I'm having flashbacks reading your post. I have three kids and all of them were fussy. With the first I cried as much as she did. The only time she didn't fuss was when she slept in my arms, in the swing, or on a walk in the stroller. I felt like I was constantly having to do something to make that baby happy. My second was the same, but quite as bad. The third started out really good and I was breathing a sigh of relief when he started.
If I'm in a store and I hear a baby cry I will automatically start to bounce back and forward like I'm soothing that baby. I even had to rock back and forth when I watched tv with the oldest.
My MIL figured out a technique with the youngest that worked for him, but was ohhhh so much work and not particularly fun at 2am in the morning. But we would hold him really close to our chest and support his head with our hands so it didn't move and then gently bounced up and down alternating from one foot to the other.....looked a lot like in indian rain dance you would see in old cowboy movies. It worked for him.
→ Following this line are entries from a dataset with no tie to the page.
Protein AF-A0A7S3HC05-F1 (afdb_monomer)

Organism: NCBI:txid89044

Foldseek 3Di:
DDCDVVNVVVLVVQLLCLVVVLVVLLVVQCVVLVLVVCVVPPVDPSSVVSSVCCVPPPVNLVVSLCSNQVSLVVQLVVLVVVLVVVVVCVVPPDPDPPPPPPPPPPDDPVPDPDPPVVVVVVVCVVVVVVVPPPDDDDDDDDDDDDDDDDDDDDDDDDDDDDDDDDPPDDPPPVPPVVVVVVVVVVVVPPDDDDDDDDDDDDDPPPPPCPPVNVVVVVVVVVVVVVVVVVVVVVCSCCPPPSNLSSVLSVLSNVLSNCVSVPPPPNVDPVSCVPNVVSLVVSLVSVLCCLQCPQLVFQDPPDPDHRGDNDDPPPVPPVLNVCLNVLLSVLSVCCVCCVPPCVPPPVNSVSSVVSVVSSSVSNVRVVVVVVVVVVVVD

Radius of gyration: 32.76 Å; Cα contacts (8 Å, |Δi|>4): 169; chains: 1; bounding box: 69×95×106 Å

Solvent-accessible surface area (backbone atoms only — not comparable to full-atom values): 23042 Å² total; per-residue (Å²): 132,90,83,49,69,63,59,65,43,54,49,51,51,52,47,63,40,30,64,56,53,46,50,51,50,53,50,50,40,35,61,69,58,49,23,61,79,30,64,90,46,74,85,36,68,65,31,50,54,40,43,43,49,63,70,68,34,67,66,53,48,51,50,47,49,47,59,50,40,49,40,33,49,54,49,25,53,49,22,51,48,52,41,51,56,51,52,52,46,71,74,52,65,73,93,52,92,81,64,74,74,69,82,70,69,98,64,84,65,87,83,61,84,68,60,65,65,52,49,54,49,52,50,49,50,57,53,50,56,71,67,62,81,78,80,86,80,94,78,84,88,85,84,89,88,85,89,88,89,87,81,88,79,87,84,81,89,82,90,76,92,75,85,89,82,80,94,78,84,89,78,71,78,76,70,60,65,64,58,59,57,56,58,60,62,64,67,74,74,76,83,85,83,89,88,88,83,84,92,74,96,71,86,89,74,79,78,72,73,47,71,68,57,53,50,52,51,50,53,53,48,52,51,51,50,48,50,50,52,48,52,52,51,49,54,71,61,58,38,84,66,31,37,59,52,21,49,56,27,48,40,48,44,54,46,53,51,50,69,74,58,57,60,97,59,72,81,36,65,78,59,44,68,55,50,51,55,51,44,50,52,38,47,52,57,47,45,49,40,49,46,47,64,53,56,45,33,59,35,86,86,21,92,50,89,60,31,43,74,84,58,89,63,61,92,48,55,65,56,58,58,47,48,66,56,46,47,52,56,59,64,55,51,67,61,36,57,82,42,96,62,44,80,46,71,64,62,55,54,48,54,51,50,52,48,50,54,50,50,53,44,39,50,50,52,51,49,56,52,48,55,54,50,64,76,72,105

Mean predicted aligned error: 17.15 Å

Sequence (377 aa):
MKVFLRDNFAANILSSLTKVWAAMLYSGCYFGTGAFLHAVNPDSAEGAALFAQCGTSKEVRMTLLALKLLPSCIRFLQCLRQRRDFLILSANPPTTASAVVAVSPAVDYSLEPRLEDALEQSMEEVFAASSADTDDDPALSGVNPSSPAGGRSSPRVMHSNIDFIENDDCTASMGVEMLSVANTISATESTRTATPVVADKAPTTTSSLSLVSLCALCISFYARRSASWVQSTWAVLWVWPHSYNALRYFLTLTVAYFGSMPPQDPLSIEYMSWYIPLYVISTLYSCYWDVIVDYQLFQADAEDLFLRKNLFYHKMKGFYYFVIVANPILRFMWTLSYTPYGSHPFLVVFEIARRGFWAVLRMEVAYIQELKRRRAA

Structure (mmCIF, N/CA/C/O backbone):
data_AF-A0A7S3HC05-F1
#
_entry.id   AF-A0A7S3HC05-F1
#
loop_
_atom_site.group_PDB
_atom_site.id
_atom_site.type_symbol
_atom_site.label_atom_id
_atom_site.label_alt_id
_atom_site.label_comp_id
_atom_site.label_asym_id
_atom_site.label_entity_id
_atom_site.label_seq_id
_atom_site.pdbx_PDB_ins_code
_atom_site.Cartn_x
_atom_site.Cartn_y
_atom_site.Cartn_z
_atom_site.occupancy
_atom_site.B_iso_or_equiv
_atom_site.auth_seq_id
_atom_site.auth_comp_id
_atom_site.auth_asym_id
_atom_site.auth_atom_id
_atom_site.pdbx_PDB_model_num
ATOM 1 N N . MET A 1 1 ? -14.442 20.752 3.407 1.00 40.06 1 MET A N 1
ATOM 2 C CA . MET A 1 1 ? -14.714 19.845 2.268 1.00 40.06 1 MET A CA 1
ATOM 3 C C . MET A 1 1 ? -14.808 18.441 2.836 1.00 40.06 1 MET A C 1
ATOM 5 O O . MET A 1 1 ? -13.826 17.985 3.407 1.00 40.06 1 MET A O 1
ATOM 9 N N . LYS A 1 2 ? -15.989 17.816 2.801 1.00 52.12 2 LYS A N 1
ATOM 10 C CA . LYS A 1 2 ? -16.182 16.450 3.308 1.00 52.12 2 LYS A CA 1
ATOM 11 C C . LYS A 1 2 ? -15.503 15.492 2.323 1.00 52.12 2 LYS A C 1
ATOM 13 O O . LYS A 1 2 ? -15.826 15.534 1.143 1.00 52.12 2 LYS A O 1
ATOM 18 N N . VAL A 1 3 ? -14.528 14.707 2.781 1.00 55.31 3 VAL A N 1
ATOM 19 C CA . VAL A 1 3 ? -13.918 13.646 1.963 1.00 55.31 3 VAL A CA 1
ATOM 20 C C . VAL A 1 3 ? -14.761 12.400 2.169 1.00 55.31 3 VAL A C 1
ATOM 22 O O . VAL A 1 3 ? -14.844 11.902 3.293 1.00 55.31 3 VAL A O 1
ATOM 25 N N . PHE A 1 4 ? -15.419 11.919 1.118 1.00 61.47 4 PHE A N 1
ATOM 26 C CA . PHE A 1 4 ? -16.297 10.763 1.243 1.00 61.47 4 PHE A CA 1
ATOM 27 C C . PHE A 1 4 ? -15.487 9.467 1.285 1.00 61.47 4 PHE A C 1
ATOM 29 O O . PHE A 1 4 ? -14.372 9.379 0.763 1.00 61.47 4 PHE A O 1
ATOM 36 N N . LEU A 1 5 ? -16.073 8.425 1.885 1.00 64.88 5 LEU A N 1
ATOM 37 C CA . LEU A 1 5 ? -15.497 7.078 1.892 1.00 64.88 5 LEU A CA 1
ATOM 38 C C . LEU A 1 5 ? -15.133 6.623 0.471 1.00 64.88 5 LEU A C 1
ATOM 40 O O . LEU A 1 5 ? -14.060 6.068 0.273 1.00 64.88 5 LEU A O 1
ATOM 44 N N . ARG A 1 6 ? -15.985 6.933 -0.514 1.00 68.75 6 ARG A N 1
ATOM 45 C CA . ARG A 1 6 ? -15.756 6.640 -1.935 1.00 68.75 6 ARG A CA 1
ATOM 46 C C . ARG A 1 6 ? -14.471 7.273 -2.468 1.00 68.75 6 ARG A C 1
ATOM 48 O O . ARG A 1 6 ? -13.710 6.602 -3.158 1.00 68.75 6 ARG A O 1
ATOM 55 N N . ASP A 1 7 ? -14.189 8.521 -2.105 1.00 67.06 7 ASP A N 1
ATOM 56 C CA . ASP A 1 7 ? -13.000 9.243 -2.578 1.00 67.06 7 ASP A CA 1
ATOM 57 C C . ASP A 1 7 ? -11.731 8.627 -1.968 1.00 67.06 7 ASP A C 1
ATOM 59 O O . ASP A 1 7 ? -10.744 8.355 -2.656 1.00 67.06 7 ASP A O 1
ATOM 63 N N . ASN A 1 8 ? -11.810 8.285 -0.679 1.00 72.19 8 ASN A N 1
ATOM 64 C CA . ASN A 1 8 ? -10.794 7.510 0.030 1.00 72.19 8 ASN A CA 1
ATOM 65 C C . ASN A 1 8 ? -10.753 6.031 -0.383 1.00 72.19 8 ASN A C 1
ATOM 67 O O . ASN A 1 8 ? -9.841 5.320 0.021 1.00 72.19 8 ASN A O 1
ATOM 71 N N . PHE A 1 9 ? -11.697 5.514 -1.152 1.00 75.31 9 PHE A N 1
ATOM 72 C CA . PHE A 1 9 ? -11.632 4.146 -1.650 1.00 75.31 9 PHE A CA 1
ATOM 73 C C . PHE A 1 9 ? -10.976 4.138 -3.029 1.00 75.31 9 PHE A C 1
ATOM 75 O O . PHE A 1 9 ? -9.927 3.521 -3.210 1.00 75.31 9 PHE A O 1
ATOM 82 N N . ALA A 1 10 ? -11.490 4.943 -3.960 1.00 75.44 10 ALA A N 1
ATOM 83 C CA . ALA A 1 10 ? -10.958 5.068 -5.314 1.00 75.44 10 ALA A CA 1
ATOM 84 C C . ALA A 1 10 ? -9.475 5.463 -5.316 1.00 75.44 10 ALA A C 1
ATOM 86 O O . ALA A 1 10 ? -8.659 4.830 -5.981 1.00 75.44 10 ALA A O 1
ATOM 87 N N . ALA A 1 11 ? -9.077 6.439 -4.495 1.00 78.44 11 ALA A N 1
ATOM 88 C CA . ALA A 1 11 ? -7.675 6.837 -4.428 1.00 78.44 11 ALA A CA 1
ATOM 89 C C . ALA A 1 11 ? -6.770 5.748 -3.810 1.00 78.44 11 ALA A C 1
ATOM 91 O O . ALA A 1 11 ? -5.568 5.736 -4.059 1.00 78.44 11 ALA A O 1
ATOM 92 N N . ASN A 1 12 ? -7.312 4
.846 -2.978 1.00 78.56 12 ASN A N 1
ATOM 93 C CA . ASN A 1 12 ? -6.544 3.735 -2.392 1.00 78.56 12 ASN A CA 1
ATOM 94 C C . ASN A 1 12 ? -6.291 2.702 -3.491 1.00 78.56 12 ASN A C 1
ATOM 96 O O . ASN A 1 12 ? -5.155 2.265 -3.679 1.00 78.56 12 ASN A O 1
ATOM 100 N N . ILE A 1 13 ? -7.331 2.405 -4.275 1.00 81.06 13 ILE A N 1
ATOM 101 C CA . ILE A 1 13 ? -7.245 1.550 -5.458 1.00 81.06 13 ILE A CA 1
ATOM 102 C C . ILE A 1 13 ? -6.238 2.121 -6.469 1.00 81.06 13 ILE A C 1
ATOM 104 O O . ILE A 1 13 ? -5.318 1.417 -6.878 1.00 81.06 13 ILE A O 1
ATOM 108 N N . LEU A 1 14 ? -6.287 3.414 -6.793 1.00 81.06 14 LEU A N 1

I think my kids were all just really gassy...there is a running joke in my extended family about all the hot air all of us produce.....poor things were in pain all the time. Didn't matter what I ate (tried to eliminate everything from my diet until I was practically on bread and water), but nothing helped. I tried pro-biotics. I tried soy formula (though I was breast feeding). They were just fussy.
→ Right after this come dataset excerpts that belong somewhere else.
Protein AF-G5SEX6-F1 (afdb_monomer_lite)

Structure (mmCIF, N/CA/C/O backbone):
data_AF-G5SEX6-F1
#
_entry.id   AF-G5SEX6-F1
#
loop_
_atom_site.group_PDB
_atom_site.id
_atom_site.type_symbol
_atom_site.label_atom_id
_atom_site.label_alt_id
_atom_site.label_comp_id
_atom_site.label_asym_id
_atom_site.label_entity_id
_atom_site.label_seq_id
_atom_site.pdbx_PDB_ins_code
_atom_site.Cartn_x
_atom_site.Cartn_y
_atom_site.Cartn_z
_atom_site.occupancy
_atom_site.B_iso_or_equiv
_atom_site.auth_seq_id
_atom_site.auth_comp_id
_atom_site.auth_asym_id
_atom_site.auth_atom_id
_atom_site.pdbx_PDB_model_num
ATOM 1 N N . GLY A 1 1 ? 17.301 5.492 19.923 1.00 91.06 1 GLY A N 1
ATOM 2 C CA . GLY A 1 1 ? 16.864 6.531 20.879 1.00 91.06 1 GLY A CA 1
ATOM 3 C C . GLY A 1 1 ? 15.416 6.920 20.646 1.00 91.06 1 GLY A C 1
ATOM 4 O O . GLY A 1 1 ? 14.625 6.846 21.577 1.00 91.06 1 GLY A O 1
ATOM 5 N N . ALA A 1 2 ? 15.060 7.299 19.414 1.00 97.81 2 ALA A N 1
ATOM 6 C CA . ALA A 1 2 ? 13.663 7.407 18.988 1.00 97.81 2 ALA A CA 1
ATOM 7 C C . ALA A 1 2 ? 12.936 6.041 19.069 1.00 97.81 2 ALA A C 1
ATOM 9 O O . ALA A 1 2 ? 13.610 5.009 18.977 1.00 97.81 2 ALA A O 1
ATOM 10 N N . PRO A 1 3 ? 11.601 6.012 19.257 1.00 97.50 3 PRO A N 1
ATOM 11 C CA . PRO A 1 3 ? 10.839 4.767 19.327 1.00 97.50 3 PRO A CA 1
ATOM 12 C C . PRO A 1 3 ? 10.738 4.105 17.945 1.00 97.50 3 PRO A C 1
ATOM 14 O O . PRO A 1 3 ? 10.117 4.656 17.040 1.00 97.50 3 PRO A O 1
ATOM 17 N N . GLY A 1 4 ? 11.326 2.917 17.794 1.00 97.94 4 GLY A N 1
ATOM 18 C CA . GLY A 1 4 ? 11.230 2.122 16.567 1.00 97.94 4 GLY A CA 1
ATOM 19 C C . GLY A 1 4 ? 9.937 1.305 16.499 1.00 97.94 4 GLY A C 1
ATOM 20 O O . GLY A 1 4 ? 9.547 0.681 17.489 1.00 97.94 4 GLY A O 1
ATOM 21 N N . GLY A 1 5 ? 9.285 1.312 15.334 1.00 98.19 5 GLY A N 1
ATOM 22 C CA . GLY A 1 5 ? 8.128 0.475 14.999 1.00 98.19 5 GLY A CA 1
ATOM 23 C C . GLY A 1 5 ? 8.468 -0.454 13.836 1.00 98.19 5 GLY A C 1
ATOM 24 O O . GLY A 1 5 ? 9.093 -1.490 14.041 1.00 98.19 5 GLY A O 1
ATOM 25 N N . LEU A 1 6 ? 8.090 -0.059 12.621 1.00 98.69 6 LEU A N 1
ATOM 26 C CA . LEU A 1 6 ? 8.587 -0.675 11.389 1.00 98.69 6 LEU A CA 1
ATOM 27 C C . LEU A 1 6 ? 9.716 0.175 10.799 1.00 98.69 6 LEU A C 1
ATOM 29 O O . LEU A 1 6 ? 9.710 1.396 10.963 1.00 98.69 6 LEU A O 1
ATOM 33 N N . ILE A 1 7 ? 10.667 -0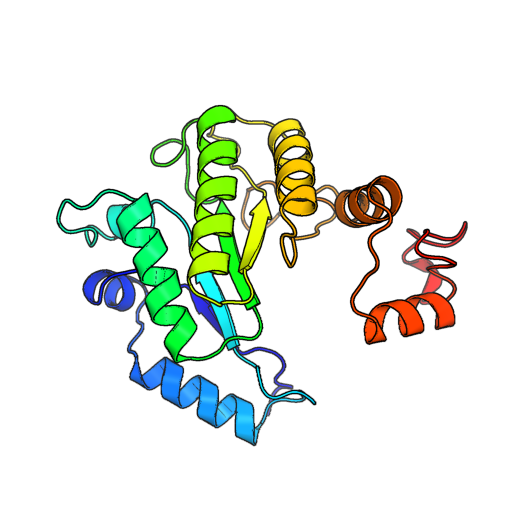.456 10.112 1.00 98.81 7 ILE A N 1
ATOM 34 C CA . ILE A 1 7 ? 11.722 0.236 9.361 1.00 98.81 7 ILE A CA 1
ATOM 35 C C . ILE A 1 7 ? 11.394 0.132 7.875 1.00 98.81 7 ILE A C 1
ATOM 37 O O . ILE A 1 7 ? 11.226 -0.967 7.344 1.00 98.81 7 ILE A O 1
ATOM 41 N N . PHE A 1 8 ? 11.262 1.291 7.236 1.00 98.88 8 PHE A N 1
ATOM 42 C CA . PHE A 1 8 ? 10.788 1.426 5.866 1.00 98.88 8 PHE A CA 1
ATOM 43 C C . PHE A 1 8 ? 11.932 1.540 4.855 1.00 98.88 8 PHE A C 1
ATOM 45 O O . PHE A 1 8 ? 12.944 2.177 5.156 1.00 98.88 8 PHE A O 1
ATOM 52 N N . GLN A 1 9 ? 11.731 1.005 3.646 1.00 98.81 9 GLN A N 1
ATOM 53 C CA . GLN A 1 9 ? 12.507 1.398 2.470 1.00 98.81 9 GLN A CA 1
ATOM 54 C C . GLN A 1 9 ? 11.748 1.188 1.143 1.00 98.81 9 GLN A C 1
ATOM 56 O O . GLN A 1 9 ? 11.112 0.155 0.940 1.00 98.81 9 GLN A O 1
ATOM 61 N N . SER A 1 10 ? 11.884 2.110 0.189 1.00 98.75 10 SER A N 1
ATOM 62 C CA . SER A 1 10 ? 11.498 1.867 -1.208 1.00 98.75 10 SER A CA 1
ATOM 63 C C . SER A 1 10 ? 12.525 0.960 -1.888 1.00 98.75 10 SER A C 1
ATOM 65 O O . SER A 1 10 ? 13.730 1.204 -1.800 1.00 98.75 10 SER A O 1
ATOM 67 N N . ILE A 1 11 ? 12.077 -0.080 -2.592 1.00 98.88 11 ILE A N 1
ATOM 68 C CA . ILE A 1 11 ? 12.975 -1.034 -3.265 1.00 98.88 11 ILE A CA 1
ATOM 69 C C . ILE A 1 11 ? 12.766 -1.045 -4.781 1.00 98.88 11 ILE A C 1
ATOM 71 O O . ILE A 1 11 ? 11.725 -0.638 -5.292 1.00 98.88 11 ILE A O 1
ATOM 75 N N . CYS A 1 12 ? 13.784 -1.501 -5.512 1.00 98.88 12 CYS A N 1
ATOM 76 C CA . CYS A 1 12 ? 13.747 -1.604 -6.966 1.00 98.88 12 CYS A CA 1
ATOM 77 C C . CYS A 1 12 ? 14.334 -2.941 -7.444 1.00 98.88 12 CYS A C 1
ATOM 79 O O . CYS A 1 12 ? 15.293 -3.463 -6.872 1.00 98.88 12 CYS A O 1
ATOM 81 N N . GLY A 1 13 ? 13.775 -3.489 -8.528 1.00 98.56 13 GLY A N 1
ATOM 82 C CA . GLY A 1 13 ? 14.025 -4.859 -8.977 1.00 98.56 13 GLY A CA 1
ATOM 83 C C . GLY A 1 13 ? 15.410 -5.092 -9.588 1.00 98.56 13 GLY A C 1
ATOM 84 O O . GLY A 1 13 ? 15.674 -6.171 -10.117 1.00 98.56 13 GLY A O 1
ATOM 85 N N . SER A 1 14 ? 16.314 -4.114 -9.574 1.00 98.81 14 SER A N 1
ATOM 86 C CA . SER A 1 14 ? 17.692 -4.258 -10.047 1.00 98.81 14 SER A CA 1
ATOM 87 C C . SER A 1 14 ? 18.671 -3.519 -9.144 1.00 98.81 14 SER A C 1
ATOM 89 O O . SER A 1 14 ? 18.333 -2.515 -8.527 1.00 98.81 14 SER A O 1
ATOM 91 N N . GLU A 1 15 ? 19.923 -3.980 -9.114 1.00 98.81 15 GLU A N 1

I learned to live with it. And they all outgrew it by the time they were about four or five months old. Once they started to roll around they seemed to be happier. They are all really happy kids now. And I enjoyed them so much as they got older that I'm thinking of having another at 42 years old.
It will pass and later it will be a joke. And I do believe you have fairy tale images that are going to ruin your experience as a mother if you don't get them out of your head. Kids cry and some cry a lot. Doesn't mean you are necessarily doing anything wrong. When they cry check their diaper and their clothes, think if they might be hungry or sleepy and if all that's a negative, then just bounce them around.
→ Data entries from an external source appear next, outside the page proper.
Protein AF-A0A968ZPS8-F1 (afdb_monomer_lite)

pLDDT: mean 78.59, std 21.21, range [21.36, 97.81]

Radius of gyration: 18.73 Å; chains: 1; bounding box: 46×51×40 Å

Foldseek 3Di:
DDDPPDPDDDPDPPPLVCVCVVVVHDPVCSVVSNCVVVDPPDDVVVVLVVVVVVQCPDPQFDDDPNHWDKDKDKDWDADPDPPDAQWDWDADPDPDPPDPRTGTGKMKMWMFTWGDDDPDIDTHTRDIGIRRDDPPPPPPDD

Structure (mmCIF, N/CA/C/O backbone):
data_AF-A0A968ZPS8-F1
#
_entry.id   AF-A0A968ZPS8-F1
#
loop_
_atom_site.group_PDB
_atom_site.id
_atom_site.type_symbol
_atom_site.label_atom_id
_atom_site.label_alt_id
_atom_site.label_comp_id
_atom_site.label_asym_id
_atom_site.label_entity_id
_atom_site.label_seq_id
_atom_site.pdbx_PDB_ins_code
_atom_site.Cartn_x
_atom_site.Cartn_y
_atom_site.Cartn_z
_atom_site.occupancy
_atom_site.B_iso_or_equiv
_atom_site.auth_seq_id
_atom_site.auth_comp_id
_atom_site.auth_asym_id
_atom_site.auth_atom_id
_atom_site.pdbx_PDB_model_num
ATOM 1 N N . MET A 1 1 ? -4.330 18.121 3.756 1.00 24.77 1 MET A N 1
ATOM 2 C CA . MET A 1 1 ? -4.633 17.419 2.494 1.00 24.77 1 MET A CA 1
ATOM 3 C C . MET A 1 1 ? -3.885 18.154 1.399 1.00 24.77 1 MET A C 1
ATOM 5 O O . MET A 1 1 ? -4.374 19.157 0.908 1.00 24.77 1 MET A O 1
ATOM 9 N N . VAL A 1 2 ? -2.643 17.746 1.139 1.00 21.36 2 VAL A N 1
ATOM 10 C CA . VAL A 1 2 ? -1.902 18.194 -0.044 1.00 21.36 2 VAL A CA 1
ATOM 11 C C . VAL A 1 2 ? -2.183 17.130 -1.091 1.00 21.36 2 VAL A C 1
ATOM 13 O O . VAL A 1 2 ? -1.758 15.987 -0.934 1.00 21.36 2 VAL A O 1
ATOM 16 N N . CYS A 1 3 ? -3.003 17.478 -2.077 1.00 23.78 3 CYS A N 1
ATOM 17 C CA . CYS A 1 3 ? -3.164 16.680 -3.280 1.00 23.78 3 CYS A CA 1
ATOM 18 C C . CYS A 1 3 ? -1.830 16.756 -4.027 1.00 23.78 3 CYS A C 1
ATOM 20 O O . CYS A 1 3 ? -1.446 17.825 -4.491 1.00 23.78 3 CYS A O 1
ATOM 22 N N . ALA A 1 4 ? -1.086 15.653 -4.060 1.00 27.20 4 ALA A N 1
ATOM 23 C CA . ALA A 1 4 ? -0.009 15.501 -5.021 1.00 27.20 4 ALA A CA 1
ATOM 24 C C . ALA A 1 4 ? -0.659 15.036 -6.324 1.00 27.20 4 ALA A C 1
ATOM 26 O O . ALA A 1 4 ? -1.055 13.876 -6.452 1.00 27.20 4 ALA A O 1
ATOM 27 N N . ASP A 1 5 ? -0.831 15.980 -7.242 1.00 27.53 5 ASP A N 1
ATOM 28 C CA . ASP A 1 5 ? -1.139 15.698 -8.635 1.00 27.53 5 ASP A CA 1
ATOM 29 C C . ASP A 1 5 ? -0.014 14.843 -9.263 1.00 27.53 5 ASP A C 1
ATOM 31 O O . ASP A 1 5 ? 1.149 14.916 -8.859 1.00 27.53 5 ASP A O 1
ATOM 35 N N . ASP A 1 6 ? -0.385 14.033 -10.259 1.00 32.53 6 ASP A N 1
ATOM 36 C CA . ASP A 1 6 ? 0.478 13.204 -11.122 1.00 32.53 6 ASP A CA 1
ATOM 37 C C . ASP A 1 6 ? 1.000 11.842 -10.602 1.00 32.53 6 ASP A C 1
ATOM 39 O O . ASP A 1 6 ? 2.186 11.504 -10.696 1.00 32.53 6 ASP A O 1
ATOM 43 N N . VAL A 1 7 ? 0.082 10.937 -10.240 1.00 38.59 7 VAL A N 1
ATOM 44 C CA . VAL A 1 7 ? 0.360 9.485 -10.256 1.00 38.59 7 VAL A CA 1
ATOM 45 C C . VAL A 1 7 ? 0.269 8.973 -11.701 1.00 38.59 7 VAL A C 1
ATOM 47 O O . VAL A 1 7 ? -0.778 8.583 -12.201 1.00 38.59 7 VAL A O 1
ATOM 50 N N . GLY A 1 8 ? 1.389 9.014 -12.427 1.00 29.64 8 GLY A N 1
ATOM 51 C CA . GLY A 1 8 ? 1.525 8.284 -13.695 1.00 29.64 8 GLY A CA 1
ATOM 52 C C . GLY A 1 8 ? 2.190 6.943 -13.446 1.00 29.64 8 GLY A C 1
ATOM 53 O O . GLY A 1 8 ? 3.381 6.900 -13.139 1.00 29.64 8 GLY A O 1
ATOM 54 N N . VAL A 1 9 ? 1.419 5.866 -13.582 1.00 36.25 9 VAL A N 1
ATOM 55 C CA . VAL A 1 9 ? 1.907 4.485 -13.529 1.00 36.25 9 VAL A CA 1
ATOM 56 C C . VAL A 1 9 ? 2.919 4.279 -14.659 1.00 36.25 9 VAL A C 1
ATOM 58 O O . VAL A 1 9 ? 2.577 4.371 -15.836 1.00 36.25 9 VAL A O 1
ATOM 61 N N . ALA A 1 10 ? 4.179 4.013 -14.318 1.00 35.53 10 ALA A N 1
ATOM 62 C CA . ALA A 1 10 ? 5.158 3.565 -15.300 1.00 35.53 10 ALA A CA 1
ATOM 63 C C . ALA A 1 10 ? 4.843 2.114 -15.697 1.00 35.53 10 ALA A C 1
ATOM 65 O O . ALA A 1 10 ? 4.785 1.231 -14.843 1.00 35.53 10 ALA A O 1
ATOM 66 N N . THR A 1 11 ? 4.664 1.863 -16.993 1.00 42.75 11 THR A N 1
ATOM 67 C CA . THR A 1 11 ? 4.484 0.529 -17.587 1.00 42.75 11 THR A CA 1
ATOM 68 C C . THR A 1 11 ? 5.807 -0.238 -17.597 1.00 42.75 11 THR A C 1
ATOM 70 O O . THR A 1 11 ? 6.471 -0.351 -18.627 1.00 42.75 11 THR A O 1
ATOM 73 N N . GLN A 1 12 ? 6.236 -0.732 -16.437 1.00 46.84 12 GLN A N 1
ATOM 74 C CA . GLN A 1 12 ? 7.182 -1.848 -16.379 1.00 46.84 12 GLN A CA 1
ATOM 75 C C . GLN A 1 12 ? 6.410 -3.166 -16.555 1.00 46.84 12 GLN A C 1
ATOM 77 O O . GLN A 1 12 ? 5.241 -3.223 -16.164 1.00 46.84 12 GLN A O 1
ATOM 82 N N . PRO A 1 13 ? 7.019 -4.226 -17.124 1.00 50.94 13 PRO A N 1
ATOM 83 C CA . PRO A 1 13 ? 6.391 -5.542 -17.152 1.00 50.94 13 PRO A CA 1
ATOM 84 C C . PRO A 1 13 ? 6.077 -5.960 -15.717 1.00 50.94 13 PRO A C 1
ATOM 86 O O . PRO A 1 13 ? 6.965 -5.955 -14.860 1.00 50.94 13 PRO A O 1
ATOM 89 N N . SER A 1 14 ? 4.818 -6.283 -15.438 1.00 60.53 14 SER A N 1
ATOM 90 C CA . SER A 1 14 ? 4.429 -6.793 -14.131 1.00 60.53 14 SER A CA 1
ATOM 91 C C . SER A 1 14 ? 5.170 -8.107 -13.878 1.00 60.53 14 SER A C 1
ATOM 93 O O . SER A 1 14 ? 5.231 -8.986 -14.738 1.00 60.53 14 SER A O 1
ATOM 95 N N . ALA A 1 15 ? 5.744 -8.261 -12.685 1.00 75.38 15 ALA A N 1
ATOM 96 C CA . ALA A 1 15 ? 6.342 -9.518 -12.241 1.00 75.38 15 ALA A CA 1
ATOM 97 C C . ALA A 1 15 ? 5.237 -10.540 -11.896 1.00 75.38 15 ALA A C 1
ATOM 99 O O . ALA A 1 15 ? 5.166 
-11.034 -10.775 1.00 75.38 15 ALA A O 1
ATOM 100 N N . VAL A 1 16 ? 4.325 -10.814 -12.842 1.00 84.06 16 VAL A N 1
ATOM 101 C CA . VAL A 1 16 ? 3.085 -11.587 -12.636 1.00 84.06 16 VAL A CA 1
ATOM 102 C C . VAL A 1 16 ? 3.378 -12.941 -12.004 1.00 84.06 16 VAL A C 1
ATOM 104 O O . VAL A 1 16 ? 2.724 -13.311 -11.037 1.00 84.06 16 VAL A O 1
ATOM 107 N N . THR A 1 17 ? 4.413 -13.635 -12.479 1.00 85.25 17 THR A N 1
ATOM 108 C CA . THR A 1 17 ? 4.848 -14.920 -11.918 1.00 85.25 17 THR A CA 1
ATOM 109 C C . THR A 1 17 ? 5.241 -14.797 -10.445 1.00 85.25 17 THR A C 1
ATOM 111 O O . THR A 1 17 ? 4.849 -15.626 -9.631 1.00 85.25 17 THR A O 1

So a swing doesn't work? Walking outside in the fresh air doesn't work? I would take my oldest outside in February in a snowsuit, propped up with blankets and a blanket over the top to screen from the wind. Her little face would get all pink, but she would smile from ear to ear. And that was before she could even sit up. She just loved being outside no matter how cold it was. Whatever worked to make her stop crying.
She's not a fussy child now and I don't tolerate whiney behavior because she knows better now (she's six).
It will pass don't worry.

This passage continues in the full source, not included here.